** Opening DATA PROVIDED block **

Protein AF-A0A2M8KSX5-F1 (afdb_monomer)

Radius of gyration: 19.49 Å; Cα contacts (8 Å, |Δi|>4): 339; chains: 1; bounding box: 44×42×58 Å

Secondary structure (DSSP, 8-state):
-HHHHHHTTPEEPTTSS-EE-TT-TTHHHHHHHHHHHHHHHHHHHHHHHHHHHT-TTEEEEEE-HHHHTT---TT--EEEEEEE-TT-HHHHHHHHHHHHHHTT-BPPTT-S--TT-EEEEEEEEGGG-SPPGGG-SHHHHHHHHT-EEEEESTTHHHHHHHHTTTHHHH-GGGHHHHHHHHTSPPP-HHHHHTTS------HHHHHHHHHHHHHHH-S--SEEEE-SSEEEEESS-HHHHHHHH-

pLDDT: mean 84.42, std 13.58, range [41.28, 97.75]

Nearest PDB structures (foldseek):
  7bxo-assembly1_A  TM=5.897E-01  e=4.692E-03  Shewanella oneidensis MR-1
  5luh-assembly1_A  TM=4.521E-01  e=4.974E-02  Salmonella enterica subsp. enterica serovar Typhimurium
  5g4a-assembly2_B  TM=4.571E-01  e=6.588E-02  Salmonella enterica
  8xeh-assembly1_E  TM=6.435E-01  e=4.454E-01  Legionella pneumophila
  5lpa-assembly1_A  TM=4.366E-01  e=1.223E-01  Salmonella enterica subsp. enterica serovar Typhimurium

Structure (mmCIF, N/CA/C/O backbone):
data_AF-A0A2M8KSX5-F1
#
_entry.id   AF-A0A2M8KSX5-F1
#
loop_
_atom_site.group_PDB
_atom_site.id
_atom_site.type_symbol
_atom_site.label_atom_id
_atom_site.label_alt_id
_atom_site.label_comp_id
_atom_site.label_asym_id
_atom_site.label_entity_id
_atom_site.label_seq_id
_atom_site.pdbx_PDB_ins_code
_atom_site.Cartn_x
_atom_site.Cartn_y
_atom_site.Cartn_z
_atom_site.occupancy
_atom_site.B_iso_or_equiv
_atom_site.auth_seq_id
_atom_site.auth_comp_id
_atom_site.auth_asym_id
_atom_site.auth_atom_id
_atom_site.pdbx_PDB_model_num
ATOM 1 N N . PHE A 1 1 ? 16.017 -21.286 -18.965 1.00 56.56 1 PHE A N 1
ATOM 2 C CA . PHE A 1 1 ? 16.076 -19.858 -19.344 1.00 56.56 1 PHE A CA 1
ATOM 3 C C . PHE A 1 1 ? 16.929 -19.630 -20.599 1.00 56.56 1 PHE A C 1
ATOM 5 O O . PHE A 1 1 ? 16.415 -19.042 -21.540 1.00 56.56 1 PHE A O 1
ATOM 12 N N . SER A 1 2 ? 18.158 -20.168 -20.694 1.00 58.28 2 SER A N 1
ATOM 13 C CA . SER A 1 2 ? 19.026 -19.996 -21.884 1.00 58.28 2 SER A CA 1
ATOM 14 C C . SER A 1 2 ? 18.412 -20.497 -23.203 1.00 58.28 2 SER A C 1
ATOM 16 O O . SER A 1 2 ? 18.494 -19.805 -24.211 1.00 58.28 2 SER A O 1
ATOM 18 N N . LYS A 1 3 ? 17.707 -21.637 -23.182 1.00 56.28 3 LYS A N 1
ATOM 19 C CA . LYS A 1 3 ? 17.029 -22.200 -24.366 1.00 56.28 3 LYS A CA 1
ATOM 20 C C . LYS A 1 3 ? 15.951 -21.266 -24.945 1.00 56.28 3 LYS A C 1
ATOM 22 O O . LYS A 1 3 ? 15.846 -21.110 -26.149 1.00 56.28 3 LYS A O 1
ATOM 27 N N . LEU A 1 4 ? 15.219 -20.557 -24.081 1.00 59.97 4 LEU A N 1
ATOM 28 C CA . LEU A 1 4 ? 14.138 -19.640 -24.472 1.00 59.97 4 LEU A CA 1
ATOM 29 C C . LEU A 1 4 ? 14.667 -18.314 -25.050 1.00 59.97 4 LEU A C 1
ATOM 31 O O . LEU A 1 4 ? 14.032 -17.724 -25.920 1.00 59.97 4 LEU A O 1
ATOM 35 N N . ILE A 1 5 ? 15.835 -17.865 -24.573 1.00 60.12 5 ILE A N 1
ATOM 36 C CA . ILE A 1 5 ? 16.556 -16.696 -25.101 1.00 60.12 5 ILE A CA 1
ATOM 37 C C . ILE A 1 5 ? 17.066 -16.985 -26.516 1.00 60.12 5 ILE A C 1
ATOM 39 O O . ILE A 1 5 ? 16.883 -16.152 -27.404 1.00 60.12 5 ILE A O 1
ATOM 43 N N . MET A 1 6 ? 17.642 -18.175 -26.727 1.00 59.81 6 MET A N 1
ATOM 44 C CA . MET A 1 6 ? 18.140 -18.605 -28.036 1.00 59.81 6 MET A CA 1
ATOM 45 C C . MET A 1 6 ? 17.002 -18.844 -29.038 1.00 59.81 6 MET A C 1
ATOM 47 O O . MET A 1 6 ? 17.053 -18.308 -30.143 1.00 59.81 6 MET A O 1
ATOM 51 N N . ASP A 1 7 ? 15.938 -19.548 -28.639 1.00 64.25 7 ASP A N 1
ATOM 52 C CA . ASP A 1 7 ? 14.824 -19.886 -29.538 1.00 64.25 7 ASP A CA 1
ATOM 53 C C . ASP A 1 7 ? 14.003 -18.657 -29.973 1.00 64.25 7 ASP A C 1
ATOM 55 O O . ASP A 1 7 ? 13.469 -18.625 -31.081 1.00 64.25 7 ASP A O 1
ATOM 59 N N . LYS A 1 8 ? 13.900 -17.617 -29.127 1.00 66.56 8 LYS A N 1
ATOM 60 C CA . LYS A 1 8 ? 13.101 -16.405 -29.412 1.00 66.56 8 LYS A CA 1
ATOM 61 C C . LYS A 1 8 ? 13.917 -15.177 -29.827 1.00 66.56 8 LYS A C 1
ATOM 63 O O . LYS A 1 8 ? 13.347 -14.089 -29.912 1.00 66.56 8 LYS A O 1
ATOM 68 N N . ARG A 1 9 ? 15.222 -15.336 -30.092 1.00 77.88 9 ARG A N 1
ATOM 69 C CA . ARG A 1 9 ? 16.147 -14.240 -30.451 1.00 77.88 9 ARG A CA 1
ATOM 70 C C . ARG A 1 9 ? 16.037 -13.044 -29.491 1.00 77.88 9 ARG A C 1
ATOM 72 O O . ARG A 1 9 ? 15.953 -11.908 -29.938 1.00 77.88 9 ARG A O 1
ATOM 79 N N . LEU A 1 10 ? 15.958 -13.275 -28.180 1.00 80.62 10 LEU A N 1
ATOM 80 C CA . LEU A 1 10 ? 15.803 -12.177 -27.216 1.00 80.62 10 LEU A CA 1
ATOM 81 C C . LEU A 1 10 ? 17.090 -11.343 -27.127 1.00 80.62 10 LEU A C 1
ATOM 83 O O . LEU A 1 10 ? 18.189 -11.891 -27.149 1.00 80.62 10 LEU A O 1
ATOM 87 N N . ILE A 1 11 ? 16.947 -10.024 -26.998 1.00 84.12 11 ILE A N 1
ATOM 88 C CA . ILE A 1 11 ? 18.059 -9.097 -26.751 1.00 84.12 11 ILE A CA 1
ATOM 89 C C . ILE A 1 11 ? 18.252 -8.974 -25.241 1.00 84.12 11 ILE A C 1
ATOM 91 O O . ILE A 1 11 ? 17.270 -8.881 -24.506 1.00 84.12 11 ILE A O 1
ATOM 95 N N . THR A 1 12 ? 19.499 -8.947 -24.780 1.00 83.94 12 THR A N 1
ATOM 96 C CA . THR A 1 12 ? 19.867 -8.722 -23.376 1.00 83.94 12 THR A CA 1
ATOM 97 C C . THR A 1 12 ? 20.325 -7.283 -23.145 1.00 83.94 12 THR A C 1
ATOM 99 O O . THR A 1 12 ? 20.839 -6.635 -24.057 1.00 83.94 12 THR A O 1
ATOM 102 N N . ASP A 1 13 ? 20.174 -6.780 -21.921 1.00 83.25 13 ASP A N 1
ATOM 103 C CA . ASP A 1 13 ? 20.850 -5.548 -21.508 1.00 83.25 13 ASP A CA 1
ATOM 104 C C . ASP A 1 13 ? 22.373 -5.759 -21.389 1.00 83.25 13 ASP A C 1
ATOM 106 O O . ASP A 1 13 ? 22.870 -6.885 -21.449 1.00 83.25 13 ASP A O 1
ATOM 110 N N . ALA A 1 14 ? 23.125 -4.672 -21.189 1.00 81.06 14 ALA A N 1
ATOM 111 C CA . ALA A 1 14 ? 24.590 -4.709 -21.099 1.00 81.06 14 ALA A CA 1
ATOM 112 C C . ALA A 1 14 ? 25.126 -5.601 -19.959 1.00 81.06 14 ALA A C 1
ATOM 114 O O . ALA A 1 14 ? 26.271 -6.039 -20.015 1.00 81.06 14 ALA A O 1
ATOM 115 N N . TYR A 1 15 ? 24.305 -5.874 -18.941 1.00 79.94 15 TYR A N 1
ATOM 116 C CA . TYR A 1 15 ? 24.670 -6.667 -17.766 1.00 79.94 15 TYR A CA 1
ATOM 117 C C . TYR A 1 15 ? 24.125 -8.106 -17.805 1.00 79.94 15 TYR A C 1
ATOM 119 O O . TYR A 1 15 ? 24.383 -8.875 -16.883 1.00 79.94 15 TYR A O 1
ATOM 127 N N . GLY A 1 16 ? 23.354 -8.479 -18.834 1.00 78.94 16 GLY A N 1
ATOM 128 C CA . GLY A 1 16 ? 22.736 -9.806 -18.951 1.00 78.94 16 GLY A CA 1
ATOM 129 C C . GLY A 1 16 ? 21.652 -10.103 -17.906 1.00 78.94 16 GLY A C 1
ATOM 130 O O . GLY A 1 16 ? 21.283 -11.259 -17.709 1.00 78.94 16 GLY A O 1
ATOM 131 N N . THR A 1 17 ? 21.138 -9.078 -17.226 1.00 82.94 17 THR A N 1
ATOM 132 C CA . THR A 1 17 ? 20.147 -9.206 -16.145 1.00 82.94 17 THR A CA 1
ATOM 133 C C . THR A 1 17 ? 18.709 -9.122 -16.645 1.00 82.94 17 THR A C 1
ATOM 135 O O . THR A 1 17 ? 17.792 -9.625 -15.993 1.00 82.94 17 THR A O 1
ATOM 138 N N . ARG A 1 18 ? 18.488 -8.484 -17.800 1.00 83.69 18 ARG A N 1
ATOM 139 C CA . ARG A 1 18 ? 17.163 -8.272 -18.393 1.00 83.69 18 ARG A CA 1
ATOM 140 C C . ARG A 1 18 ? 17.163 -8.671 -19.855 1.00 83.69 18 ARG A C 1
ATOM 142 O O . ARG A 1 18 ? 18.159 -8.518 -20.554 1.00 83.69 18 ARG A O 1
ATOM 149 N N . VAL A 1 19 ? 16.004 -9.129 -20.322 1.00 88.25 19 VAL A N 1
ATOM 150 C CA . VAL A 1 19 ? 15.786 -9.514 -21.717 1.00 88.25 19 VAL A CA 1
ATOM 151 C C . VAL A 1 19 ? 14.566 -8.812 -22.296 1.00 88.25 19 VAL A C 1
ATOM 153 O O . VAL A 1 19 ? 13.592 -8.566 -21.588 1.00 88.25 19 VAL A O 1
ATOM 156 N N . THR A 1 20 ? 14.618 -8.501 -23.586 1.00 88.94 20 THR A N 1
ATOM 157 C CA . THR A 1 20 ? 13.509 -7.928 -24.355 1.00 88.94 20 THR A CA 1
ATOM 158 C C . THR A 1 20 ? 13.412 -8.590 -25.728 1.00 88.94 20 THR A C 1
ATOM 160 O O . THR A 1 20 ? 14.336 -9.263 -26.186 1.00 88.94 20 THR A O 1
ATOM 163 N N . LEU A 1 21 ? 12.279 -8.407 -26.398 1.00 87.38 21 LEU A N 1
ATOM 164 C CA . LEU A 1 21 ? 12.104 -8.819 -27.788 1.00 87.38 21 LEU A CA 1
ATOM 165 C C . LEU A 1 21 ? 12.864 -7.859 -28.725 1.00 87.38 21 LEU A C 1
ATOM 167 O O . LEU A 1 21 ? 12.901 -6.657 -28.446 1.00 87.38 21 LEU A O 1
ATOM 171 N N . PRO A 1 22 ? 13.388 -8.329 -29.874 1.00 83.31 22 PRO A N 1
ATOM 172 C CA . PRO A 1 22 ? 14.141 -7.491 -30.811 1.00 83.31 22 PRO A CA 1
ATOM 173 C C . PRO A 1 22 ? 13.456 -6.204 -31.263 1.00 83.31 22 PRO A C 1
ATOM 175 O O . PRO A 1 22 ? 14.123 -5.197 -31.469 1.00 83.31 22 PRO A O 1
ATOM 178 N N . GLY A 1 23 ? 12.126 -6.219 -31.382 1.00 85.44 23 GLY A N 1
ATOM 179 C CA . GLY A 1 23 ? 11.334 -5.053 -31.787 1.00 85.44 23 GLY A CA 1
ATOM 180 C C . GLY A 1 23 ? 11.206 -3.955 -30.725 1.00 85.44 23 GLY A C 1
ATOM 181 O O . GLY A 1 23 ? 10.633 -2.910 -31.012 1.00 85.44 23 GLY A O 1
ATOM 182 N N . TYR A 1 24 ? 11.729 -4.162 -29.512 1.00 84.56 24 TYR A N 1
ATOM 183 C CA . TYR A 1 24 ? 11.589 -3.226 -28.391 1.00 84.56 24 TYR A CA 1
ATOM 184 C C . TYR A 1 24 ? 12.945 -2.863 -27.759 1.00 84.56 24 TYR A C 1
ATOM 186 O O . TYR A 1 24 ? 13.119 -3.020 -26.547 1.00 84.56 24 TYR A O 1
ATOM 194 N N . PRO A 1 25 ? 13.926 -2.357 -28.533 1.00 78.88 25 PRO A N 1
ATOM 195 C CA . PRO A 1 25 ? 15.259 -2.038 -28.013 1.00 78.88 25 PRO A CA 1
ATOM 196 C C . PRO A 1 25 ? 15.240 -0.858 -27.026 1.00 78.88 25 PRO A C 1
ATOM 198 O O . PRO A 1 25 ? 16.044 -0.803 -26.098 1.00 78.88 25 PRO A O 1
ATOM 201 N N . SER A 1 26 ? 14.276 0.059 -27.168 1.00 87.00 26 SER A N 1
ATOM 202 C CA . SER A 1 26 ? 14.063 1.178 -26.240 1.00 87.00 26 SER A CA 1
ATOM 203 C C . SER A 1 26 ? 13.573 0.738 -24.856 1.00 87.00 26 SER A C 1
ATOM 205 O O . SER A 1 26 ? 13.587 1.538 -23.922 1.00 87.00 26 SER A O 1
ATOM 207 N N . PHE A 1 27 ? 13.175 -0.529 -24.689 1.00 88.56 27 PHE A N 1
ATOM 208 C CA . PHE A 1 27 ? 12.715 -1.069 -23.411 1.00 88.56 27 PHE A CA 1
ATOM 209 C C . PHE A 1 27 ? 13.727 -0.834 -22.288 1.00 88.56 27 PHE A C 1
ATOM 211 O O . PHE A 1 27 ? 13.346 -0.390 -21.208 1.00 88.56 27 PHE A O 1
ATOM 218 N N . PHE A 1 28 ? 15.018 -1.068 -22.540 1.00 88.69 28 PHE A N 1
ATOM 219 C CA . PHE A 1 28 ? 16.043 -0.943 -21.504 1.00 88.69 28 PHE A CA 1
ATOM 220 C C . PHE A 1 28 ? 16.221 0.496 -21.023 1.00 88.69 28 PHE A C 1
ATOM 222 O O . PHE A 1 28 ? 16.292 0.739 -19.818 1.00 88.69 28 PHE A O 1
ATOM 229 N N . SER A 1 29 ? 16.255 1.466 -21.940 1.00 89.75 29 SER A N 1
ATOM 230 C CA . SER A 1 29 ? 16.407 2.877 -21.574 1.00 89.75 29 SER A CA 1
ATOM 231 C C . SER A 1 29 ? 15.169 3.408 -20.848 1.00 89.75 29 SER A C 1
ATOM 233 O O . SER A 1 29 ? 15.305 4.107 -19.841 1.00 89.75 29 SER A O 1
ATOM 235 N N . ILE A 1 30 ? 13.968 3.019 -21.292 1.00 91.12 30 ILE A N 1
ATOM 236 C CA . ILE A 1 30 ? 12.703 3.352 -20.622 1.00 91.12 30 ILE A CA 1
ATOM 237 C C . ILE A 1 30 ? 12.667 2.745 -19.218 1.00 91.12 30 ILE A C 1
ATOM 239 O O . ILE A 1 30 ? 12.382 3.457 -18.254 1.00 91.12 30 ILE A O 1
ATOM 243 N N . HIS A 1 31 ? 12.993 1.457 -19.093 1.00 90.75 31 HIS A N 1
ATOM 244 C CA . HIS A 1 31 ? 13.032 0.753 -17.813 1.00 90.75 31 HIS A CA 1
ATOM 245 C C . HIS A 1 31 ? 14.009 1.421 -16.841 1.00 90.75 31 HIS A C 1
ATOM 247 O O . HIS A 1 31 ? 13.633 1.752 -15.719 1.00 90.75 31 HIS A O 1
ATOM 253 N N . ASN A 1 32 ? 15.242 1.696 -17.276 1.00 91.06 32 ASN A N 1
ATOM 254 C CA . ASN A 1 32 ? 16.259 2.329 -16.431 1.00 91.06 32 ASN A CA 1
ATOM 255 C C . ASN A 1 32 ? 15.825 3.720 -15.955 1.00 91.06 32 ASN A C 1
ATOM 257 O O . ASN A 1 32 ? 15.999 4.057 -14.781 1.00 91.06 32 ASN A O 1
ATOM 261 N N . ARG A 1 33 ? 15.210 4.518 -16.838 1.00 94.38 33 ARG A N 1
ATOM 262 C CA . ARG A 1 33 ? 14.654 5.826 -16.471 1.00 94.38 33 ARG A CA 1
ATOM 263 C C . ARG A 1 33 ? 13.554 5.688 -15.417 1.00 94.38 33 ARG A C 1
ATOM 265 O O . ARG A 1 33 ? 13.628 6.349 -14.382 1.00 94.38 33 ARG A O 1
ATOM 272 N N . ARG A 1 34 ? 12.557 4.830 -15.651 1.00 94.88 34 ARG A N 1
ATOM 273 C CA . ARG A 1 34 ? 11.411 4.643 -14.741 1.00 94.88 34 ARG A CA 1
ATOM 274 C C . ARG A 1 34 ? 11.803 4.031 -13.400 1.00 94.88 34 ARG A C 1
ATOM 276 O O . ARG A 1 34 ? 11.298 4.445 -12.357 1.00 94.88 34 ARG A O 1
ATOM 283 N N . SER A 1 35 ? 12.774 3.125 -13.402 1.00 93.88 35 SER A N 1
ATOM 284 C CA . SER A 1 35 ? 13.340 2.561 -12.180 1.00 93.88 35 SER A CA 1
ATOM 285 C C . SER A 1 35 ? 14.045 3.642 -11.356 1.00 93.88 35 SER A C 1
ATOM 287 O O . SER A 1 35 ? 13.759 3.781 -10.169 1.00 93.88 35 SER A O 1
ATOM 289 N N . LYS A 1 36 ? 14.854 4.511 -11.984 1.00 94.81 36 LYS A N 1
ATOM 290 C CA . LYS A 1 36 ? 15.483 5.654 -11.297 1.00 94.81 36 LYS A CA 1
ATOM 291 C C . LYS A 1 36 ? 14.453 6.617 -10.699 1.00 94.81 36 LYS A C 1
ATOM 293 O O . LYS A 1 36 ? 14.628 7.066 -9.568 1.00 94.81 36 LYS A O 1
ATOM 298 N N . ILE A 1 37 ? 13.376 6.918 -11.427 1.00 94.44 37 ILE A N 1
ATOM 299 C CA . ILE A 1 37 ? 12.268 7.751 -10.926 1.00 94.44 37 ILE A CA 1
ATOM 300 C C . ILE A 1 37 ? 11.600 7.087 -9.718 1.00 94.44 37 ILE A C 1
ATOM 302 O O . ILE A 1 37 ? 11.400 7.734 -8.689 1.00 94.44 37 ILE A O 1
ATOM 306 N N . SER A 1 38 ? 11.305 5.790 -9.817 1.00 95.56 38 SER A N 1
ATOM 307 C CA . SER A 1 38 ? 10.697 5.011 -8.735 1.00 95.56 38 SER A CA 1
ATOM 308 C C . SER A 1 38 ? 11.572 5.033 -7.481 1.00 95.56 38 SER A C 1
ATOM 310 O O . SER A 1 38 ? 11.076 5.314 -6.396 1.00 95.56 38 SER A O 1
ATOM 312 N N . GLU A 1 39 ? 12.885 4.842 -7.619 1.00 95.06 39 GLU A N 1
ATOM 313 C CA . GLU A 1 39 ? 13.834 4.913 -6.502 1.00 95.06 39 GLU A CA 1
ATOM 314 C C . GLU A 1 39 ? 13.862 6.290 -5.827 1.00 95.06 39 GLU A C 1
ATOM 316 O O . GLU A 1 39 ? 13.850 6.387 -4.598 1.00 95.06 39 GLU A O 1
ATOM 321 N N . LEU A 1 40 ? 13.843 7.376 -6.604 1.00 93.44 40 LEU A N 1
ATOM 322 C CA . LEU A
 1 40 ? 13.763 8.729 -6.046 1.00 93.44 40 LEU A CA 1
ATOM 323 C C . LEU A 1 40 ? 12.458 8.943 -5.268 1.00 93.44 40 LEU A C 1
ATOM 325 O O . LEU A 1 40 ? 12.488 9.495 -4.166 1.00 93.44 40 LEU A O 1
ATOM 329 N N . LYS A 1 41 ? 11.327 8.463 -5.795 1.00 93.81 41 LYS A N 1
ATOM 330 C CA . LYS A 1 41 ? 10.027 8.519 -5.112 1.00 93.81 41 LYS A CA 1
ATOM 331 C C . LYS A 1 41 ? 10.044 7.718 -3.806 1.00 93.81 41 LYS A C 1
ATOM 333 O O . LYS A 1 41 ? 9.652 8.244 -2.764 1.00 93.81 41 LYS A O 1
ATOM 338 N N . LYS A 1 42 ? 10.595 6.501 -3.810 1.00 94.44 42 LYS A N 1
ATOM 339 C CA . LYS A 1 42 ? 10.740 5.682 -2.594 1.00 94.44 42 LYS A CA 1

** Closing DATA PROVIDED block **

■ **DIRECTIONS**:
Given the records above, reproduce precisely and only the lines between the line holding "ATOM 72 O O" and the line holding "ATOM 112 C C", inclusive.

■ **YOUR SOLUTION**:
ATOM 72 O O . ARG A 1 9 ? 15.953 -11.908 -29.938 1.00 77.88 9 ARG A O 1
ATOM 79 N N . LEU A 1 10 ? 15.958 -13.275 -28.180 1.00 80.62 10 LEU A N 1
ATOM 80 C CA . LEU A 1 10 ? 15.803 -12.177 -27.216 1.00 80.62 10 LEU A CA 1
ATOM 81 C C . LEU A 1 10 ? 17.090 -11.343 -27.127 1.00 80.62 10 LEU A C 1
ATOM 83 O O . LEU A 1 10 ? 18.189 -11.891 -27.149 1.00 80.62 10 LEU A O 1
ATOM 87 N N . ILE A 1 11 ? 16.947 -10.024 -26.998 1.00 84.12 11 ILE A N 1
ATOM 88 C CA . ILE A 1 11 ? 18.059 -9.097 -26.751 1.00 84.12 11 ILE A CA 1
ATOM 89 C C . ILE A 1 11 ? 18.252 -8.974 -25.241 1.00 84.12 11 ILE A C 1
ATOM 91 O O . ILE A 1 11 ? 17.270 -8.881 -24.506 1.00 84.12 11 ILE A O 1
ATOM 95 N N . THR A 1 12 ? 19.499 -8.947 -24.780 1.00 83.94 12 THR A N 1
ATOM 96 C CA . THR A 1 12 ? 19.867 -8.722 -23.376 1.00 83.94 12 THR A CA 1
ATOM 97 C C . THR A 1 12 ? 20.325 -7.283 -23.145 1.00 83.94 12 THR A C 1
ATOM 99 O O . THR A 1 12 ? 20.839 -6.635 -24.057 1.00 83.94 12 THR A O 1
ATOM 102 N N . ASP A 1 13 ? 20.174 -6.780 -21.921 1.00 83.25 13 ASP A N 1
ATOM 103 C CA . ASP A 1 13 ? 20.850 -5.548 -21.508 1.00 83.25 13 ASP A CA 1
ATOM 104 C C . ASP A 1 13 ? 22.373 -5.759 -21.389 1.00 83.25 13 ASP A C 1
ATOM 106 O O . ASP A 1 13 ? 22.870 -6.885 -21.449 1.00 83.25 13 ASP A O 1
ATOM 110 N N . ALA A 1 14 ? 23.125 -4.672 -21.189 1.00 81.06 14 ALA A N 1
ATOM 111 C CA . ALA A 1 14 ? 24.590 -4.709 -21.099 1.00 81.06 14 ALA A CA 1
ATOM 112 C C . ALA A 1 14 ? 25.126 -5.601 -19.959 1.00 81.06 14 ALA A C 1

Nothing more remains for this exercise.